Provided data:
+---+

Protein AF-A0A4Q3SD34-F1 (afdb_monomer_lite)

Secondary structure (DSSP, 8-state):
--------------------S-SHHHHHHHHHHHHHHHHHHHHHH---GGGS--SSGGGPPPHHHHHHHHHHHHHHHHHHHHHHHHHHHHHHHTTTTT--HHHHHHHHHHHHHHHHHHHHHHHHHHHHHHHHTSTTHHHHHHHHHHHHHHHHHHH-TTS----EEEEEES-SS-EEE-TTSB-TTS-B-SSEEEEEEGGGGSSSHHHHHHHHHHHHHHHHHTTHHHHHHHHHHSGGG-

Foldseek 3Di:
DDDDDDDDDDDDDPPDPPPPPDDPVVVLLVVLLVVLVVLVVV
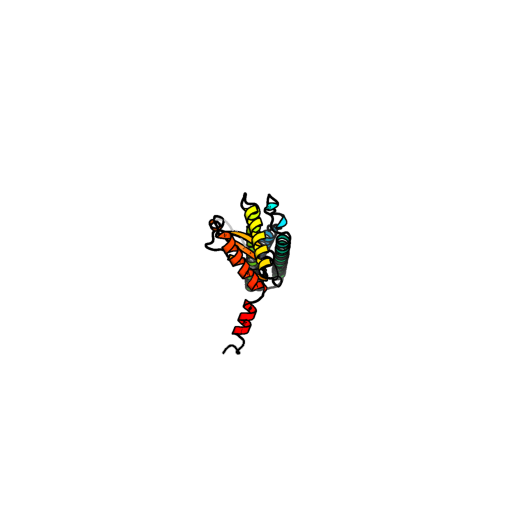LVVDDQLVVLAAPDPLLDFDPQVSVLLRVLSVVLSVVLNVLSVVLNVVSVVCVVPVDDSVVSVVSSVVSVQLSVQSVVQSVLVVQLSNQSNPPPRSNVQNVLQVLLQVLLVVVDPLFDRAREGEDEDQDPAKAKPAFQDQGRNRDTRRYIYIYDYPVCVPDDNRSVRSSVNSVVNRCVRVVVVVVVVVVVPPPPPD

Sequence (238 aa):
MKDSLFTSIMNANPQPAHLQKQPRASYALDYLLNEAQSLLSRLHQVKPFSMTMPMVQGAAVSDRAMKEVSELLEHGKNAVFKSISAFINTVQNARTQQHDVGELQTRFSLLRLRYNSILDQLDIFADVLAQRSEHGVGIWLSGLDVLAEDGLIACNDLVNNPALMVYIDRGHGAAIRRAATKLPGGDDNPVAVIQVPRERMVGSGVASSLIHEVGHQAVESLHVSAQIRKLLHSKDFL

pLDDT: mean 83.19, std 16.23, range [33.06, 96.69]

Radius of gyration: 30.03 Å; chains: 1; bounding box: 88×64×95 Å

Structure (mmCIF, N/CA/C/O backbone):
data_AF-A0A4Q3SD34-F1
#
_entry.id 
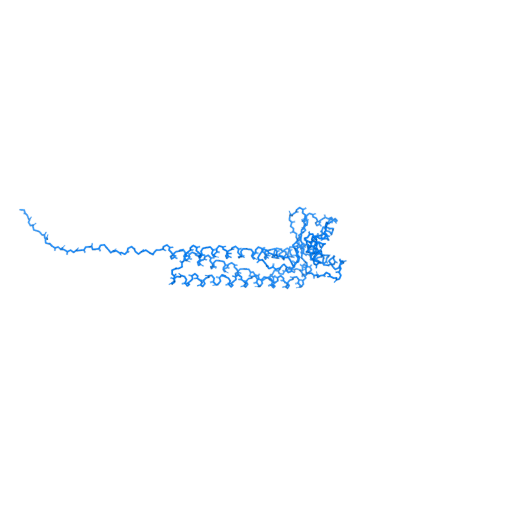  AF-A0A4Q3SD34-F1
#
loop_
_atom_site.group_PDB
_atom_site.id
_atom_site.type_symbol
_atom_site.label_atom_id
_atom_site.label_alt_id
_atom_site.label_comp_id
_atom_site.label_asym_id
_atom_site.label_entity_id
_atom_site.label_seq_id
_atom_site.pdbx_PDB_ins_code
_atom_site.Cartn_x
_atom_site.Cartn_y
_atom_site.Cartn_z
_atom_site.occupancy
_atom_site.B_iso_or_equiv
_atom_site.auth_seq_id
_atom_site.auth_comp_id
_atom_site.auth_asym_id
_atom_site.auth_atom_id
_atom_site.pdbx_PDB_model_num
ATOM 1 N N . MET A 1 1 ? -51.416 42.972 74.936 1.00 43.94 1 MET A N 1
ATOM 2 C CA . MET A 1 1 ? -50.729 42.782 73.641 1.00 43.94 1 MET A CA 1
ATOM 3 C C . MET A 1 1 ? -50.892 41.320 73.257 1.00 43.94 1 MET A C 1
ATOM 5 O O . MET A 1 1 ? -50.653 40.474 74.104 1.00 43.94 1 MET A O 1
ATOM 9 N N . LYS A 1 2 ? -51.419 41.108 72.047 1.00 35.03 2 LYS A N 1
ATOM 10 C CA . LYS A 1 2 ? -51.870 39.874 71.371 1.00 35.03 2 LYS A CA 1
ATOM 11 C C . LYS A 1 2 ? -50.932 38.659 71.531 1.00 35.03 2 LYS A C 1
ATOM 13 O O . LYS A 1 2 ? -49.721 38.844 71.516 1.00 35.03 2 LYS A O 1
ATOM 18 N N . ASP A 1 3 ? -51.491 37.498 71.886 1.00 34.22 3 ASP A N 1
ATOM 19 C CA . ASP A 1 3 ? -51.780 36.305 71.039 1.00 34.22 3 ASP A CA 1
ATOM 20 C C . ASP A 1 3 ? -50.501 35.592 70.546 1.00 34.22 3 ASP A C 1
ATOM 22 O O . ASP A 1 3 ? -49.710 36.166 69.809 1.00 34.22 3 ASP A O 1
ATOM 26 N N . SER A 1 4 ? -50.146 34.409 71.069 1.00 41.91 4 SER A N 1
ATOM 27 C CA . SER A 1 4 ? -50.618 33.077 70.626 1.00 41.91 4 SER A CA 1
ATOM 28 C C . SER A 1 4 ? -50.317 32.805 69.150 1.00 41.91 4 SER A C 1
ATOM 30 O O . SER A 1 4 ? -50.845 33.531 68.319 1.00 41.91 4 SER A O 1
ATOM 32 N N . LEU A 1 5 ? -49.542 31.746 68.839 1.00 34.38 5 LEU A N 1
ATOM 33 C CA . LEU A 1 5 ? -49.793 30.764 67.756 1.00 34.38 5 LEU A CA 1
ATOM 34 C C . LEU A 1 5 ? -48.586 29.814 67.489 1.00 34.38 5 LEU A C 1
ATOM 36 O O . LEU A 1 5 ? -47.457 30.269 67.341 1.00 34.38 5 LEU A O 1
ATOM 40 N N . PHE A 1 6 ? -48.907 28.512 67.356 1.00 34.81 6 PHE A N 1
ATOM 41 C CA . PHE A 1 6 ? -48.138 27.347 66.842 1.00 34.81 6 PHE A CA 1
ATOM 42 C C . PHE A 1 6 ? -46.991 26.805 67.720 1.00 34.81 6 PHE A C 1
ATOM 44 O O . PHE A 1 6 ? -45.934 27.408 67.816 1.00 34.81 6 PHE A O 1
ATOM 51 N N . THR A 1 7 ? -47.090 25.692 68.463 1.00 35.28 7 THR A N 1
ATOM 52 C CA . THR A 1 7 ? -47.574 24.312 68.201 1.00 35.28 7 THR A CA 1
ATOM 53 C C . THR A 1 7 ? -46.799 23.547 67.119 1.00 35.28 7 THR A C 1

+---+

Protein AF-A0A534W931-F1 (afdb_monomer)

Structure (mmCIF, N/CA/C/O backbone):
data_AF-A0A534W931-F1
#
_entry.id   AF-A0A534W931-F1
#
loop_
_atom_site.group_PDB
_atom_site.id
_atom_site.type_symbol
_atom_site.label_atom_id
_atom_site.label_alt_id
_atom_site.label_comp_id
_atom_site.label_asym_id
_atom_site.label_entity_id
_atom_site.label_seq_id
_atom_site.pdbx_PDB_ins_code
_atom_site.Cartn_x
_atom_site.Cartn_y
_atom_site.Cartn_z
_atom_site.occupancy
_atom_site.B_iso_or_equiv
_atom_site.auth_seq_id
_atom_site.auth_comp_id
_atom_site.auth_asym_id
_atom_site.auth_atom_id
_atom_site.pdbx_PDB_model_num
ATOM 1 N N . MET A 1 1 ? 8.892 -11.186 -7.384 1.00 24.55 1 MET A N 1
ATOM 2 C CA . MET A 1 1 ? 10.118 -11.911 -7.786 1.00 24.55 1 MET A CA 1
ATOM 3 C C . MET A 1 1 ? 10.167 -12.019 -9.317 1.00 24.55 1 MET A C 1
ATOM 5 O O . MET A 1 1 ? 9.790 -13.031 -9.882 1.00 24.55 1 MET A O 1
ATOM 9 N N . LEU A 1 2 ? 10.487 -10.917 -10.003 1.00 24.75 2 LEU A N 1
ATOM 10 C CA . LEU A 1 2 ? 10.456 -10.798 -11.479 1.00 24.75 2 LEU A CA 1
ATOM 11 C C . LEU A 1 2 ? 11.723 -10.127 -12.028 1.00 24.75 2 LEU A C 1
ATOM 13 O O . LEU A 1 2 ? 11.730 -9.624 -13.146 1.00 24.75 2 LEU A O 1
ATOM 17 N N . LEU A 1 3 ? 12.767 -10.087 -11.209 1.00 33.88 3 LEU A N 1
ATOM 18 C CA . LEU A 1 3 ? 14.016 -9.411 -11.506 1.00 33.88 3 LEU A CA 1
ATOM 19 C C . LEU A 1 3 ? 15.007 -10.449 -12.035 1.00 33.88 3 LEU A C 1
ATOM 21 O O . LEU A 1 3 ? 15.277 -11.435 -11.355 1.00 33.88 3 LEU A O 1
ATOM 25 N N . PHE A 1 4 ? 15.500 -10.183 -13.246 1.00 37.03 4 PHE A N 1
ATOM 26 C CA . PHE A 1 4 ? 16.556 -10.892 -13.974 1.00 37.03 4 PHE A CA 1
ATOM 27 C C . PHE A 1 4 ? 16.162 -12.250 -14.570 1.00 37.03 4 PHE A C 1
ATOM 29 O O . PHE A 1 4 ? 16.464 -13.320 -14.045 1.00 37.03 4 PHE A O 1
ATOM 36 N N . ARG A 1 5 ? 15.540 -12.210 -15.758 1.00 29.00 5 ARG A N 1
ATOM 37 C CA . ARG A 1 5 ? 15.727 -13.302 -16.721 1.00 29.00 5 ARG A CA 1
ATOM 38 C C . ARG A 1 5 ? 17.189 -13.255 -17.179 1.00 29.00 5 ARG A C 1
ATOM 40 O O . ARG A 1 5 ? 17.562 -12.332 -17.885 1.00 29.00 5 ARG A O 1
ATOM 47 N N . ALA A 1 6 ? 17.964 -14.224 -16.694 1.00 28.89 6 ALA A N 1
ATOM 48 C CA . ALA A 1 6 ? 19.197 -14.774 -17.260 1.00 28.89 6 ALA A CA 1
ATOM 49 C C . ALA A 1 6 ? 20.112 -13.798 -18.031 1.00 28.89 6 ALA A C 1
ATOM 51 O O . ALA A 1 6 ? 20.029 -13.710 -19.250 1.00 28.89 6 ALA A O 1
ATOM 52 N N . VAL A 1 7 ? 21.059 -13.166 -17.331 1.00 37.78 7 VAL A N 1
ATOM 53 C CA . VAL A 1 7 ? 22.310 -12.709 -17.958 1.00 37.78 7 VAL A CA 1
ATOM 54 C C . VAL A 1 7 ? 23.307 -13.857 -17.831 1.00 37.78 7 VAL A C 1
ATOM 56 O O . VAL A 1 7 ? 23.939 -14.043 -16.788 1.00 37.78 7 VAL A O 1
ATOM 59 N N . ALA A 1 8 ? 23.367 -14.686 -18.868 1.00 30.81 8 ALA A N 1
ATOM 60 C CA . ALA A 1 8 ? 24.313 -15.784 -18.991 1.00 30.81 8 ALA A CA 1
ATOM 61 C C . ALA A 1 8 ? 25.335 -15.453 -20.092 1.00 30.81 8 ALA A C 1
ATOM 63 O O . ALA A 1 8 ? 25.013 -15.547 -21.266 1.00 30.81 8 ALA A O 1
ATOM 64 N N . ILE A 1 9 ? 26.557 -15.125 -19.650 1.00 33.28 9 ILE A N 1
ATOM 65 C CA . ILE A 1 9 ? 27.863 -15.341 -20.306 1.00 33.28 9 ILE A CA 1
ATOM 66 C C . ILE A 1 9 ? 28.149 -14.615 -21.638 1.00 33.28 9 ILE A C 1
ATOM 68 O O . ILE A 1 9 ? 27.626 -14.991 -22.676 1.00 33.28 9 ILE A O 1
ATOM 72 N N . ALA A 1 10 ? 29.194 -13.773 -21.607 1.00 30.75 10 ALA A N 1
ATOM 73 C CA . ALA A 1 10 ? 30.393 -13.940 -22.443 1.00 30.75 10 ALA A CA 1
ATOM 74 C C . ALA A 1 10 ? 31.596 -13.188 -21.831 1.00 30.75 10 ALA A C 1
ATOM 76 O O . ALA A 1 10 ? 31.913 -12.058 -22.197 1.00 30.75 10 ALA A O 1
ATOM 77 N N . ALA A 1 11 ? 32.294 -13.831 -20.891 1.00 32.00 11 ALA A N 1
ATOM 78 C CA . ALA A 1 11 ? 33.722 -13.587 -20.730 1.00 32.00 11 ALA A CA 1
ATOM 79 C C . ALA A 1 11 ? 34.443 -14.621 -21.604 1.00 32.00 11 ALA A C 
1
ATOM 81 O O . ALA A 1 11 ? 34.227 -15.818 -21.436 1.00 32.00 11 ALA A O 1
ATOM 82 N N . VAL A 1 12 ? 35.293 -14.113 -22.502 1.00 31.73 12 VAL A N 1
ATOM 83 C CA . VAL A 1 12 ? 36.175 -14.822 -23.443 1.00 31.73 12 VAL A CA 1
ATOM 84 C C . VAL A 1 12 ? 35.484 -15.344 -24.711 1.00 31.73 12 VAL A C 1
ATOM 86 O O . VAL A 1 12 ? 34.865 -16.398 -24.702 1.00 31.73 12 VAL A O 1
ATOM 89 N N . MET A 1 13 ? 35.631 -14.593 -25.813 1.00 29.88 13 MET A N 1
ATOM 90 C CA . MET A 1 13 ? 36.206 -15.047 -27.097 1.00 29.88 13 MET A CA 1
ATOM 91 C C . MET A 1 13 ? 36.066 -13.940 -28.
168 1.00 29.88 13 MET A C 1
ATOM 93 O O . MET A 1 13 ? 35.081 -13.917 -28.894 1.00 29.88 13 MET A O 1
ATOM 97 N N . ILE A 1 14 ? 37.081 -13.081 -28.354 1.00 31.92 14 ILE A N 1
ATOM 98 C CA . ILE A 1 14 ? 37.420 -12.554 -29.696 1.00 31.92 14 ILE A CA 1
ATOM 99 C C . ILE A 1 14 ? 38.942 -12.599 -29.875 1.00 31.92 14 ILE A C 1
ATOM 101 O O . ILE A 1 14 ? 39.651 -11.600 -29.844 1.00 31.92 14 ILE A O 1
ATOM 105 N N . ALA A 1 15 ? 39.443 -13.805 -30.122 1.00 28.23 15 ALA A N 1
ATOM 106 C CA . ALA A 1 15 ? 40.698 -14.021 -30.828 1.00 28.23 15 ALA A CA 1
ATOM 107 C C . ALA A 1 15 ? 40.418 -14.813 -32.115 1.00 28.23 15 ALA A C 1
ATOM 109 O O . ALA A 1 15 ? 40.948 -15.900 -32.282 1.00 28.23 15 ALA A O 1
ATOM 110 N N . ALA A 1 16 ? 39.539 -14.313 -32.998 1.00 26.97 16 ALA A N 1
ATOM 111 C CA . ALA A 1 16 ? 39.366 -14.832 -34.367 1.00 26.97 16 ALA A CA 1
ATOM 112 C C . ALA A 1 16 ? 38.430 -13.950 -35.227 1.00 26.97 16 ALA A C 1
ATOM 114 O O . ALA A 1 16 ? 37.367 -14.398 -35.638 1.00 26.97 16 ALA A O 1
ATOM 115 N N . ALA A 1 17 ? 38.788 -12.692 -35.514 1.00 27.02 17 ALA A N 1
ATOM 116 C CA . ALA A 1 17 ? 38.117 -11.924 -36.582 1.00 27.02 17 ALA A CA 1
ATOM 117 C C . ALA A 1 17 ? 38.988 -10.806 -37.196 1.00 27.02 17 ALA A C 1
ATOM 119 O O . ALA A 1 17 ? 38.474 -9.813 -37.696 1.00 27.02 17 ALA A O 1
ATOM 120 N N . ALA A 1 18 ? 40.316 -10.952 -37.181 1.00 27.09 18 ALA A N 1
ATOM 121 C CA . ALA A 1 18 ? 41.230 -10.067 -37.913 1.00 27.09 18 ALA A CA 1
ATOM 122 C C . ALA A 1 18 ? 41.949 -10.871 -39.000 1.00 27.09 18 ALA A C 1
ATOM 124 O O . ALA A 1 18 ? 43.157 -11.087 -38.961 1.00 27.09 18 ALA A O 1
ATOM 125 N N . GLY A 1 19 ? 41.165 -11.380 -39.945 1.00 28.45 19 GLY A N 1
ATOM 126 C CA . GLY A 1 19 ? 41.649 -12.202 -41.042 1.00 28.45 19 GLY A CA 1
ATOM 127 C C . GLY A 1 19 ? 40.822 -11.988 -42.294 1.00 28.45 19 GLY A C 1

+---+

Directions for this task:
Please return the lines above that run from the line containing "ATOM 3 C C . MET A 1 1 ? -50.892" to the line containing "ATOM 11 C C . LYS", inclusive, exactly and with no other lines.

Completed task:
ATOM 3 C C . MET A 1 1 ? -50.892 41.320 73.257 1.00 43.94 1 MET A C 1
ATOM 5 O O . MET A 1 1 ? -50.653 40.474 74.104 1.00 43.94 1 MET A O 1
ATOM 9 N N . LYS A 1 2 ? -51.419 41.108 72.047 1.00 35.03 2 LYS A N 1
ATOM 10 C CA . LYS A 1 2 ? -51.870 39.874 71.371 1.00 35.03 2 LYS A CA 1
ATOM 11 C C . LYS A 1 2 ? -50.932 38.659 71.531 1.00 35.03 2 LYS A C 1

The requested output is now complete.